Extracted entries:
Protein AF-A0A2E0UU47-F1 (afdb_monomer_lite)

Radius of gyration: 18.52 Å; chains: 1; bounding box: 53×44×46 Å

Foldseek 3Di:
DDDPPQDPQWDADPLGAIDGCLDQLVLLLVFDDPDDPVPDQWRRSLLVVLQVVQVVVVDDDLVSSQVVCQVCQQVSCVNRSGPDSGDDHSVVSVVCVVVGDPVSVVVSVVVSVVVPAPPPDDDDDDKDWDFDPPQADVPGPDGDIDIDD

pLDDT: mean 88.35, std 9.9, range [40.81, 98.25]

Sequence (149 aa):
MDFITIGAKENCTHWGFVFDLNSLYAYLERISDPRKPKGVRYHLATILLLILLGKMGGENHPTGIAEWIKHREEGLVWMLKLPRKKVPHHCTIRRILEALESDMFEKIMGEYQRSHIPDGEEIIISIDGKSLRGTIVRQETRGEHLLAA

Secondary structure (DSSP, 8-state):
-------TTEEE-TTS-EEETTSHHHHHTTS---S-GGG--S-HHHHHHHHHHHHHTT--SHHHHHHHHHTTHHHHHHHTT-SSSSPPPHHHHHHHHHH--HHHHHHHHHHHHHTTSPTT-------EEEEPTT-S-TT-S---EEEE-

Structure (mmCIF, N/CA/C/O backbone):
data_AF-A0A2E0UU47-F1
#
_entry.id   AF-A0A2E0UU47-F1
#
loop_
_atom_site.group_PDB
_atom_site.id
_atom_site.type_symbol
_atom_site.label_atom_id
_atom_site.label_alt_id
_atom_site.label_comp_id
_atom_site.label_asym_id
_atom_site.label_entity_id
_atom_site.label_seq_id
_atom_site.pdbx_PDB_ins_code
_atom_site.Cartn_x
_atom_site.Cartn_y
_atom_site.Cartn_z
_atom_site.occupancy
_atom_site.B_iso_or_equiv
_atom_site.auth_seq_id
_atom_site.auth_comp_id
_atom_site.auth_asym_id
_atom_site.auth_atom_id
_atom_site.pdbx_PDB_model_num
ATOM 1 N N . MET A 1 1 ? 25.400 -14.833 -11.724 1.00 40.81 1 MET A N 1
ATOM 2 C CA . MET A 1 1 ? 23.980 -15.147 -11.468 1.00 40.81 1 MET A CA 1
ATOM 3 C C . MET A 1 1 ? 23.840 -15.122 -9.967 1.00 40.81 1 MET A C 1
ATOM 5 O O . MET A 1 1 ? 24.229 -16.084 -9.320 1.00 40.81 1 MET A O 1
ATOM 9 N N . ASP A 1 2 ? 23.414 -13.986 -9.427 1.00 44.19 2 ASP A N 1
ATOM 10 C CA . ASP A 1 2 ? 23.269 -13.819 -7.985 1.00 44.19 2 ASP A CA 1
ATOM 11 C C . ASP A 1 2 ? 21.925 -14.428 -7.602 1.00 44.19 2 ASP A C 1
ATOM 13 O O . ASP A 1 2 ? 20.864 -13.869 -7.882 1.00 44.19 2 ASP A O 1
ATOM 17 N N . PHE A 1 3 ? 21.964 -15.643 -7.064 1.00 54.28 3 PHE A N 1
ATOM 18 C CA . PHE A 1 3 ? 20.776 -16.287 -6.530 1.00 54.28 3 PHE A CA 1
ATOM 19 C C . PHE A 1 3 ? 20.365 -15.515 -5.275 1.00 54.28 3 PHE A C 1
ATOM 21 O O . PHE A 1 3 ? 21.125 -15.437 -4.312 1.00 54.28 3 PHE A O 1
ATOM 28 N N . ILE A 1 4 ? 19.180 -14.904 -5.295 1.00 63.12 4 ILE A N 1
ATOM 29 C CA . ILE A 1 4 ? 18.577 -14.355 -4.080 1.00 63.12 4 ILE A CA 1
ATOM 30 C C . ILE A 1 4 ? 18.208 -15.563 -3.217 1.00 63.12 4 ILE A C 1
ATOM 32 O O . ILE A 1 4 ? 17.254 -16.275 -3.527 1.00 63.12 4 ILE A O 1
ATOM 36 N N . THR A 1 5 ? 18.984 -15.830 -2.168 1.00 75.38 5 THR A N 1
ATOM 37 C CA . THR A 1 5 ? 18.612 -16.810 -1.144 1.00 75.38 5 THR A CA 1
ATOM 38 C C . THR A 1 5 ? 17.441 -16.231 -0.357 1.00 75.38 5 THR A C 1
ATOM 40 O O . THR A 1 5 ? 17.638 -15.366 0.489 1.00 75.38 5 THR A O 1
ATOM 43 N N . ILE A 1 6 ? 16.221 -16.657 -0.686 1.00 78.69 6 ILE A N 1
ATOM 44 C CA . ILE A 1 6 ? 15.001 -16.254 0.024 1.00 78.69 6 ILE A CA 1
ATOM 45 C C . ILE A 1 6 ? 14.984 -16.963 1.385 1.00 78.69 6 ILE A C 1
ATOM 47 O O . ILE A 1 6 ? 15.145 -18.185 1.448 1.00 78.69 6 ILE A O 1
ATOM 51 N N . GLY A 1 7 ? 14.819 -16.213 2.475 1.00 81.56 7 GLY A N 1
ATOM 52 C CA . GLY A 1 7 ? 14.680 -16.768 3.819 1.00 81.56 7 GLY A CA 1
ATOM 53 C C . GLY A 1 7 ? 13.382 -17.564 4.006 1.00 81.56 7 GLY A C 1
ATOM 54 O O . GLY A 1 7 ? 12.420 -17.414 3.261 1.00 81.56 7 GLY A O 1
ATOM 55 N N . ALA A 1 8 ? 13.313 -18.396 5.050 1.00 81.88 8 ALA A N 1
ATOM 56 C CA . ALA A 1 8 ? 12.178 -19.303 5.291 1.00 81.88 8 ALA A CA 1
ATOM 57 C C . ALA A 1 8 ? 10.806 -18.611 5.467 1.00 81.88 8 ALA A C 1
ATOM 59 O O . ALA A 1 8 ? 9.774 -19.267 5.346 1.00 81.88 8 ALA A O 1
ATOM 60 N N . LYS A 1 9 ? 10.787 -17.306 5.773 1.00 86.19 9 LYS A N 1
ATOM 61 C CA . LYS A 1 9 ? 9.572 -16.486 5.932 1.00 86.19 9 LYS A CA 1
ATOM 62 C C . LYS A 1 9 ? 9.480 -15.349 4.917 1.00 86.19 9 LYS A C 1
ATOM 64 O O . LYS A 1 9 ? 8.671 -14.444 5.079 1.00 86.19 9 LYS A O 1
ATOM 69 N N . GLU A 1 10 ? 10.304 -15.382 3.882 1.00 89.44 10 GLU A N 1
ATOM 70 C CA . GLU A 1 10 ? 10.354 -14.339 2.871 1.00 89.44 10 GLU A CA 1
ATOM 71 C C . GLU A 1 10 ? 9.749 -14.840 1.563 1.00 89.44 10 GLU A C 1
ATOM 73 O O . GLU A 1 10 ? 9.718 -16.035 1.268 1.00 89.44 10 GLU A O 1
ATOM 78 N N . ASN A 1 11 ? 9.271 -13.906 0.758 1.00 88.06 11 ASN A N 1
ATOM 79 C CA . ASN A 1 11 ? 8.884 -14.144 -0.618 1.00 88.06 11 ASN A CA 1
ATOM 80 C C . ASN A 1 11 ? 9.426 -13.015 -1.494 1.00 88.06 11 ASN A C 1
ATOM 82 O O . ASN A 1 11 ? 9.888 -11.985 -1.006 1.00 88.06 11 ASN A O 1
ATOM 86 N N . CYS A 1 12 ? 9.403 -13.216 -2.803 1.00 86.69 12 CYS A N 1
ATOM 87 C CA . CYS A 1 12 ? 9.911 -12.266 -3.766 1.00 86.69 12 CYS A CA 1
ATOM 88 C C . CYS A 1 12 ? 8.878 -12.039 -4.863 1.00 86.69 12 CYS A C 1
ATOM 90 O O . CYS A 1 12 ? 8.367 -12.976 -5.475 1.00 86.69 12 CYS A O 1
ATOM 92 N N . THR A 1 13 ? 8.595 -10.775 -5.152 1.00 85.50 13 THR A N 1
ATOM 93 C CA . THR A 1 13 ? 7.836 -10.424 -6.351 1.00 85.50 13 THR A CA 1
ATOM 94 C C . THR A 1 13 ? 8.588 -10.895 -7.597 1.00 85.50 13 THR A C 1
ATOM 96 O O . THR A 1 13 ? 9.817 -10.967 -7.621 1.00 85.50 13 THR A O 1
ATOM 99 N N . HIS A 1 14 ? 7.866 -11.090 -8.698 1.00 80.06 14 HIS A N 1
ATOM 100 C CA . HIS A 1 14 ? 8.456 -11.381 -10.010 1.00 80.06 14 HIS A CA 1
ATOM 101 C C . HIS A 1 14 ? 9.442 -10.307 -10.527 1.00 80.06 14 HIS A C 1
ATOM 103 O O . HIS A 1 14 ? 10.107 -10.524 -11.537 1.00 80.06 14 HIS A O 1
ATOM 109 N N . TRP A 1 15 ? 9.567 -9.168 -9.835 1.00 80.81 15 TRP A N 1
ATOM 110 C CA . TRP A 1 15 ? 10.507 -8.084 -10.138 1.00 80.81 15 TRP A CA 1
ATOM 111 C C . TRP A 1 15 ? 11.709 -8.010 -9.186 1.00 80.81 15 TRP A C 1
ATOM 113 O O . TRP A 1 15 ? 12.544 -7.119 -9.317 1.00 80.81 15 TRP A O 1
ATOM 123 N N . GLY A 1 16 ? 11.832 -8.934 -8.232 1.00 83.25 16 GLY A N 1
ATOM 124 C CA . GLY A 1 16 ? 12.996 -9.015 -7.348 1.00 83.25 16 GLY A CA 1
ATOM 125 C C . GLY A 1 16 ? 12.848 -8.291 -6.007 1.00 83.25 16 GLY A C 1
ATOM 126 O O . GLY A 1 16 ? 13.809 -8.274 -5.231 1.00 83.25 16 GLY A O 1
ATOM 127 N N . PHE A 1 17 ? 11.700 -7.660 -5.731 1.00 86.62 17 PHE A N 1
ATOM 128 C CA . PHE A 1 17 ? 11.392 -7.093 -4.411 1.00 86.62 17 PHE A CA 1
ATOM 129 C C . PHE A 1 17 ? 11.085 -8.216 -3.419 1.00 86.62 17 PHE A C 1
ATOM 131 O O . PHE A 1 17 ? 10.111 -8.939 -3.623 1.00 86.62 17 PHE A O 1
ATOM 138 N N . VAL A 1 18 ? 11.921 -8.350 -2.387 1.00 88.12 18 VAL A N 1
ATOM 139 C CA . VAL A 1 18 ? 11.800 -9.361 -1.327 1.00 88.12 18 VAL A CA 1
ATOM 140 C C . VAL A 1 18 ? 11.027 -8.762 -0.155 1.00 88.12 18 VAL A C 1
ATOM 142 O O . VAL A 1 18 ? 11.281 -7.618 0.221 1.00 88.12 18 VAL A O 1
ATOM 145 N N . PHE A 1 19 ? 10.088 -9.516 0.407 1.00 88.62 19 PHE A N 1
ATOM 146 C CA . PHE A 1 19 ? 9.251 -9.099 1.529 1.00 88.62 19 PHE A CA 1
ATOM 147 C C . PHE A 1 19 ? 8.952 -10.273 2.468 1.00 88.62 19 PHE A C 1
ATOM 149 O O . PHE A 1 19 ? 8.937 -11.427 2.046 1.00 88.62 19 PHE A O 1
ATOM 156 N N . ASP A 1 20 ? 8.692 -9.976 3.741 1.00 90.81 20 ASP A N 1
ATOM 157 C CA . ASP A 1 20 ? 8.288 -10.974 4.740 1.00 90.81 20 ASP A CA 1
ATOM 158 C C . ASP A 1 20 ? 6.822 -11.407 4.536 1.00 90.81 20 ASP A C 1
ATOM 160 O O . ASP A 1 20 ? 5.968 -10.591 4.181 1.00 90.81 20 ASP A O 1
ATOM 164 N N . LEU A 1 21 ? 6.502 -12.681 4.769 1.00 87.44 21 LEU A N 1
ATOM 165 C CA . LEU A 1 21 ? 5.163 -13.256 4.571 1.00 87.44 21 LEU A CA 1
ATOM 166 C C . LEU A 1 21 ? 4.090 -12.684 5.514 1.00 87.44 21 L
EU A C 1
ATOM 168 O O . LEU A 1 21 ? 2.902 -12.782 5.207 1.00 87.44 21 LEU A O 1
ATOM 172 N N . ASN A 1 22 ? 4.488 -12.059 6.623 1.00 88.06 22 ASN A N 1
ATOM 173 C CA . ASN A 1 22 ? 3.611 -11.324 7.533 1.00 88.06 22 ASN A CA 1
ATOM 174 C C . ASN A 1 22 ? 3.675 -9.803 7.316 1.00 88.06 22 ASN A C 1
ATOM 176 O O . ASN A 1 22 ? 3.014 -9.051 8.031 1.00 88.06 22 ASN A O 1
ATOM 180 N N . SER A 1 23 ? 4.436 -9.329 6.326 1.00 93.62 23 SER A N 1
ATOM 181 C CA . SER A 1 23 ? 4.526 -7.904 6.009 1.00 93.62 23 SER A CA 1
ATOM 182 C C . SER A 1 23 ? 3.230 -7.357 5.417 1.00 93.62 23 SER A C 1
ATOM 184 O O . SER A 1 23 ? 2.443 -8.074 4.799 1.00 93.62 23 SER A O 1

Exercise details:
Write the line containing "ATOM 173 C CA" and all the lines after it out again, word for word, through the end of the material, and nothing besides.

Finished exercise:
ATOM 173 C CA . ASN A 1 22 ? 3.611 -11.324 7.533 1.00 88.06 22 ASN A CA 1
ATOM 174 C C . ASN A 1 22 ? 3.675 -9.803 7.316 1.00 88.06 22 ASN A C 1
ATOM 176 O O . ASN A 1 22 ? 3.014 -9.051 8.031 1.00 88.06 22 ASN A O 1
ATOM 180 N N . SER A 1 23 ? 4.436 -9.329 6.326 1.00 93.62 23 SER A N 1
ATOM 181 C CA . SER A 1 23 ? 4.526 -7.904 6.009 1.00 93.62 23 SER A CA 1
ATOM 182 C C . SER A 1 23 ? 3.230 -7.357 5.417 1.00 93.62 23 SER A C 1
ATOM 184 O O . SER A 1 23 ? 2.443 -8.074 4.799 1.00 93.62 23 SER A O 1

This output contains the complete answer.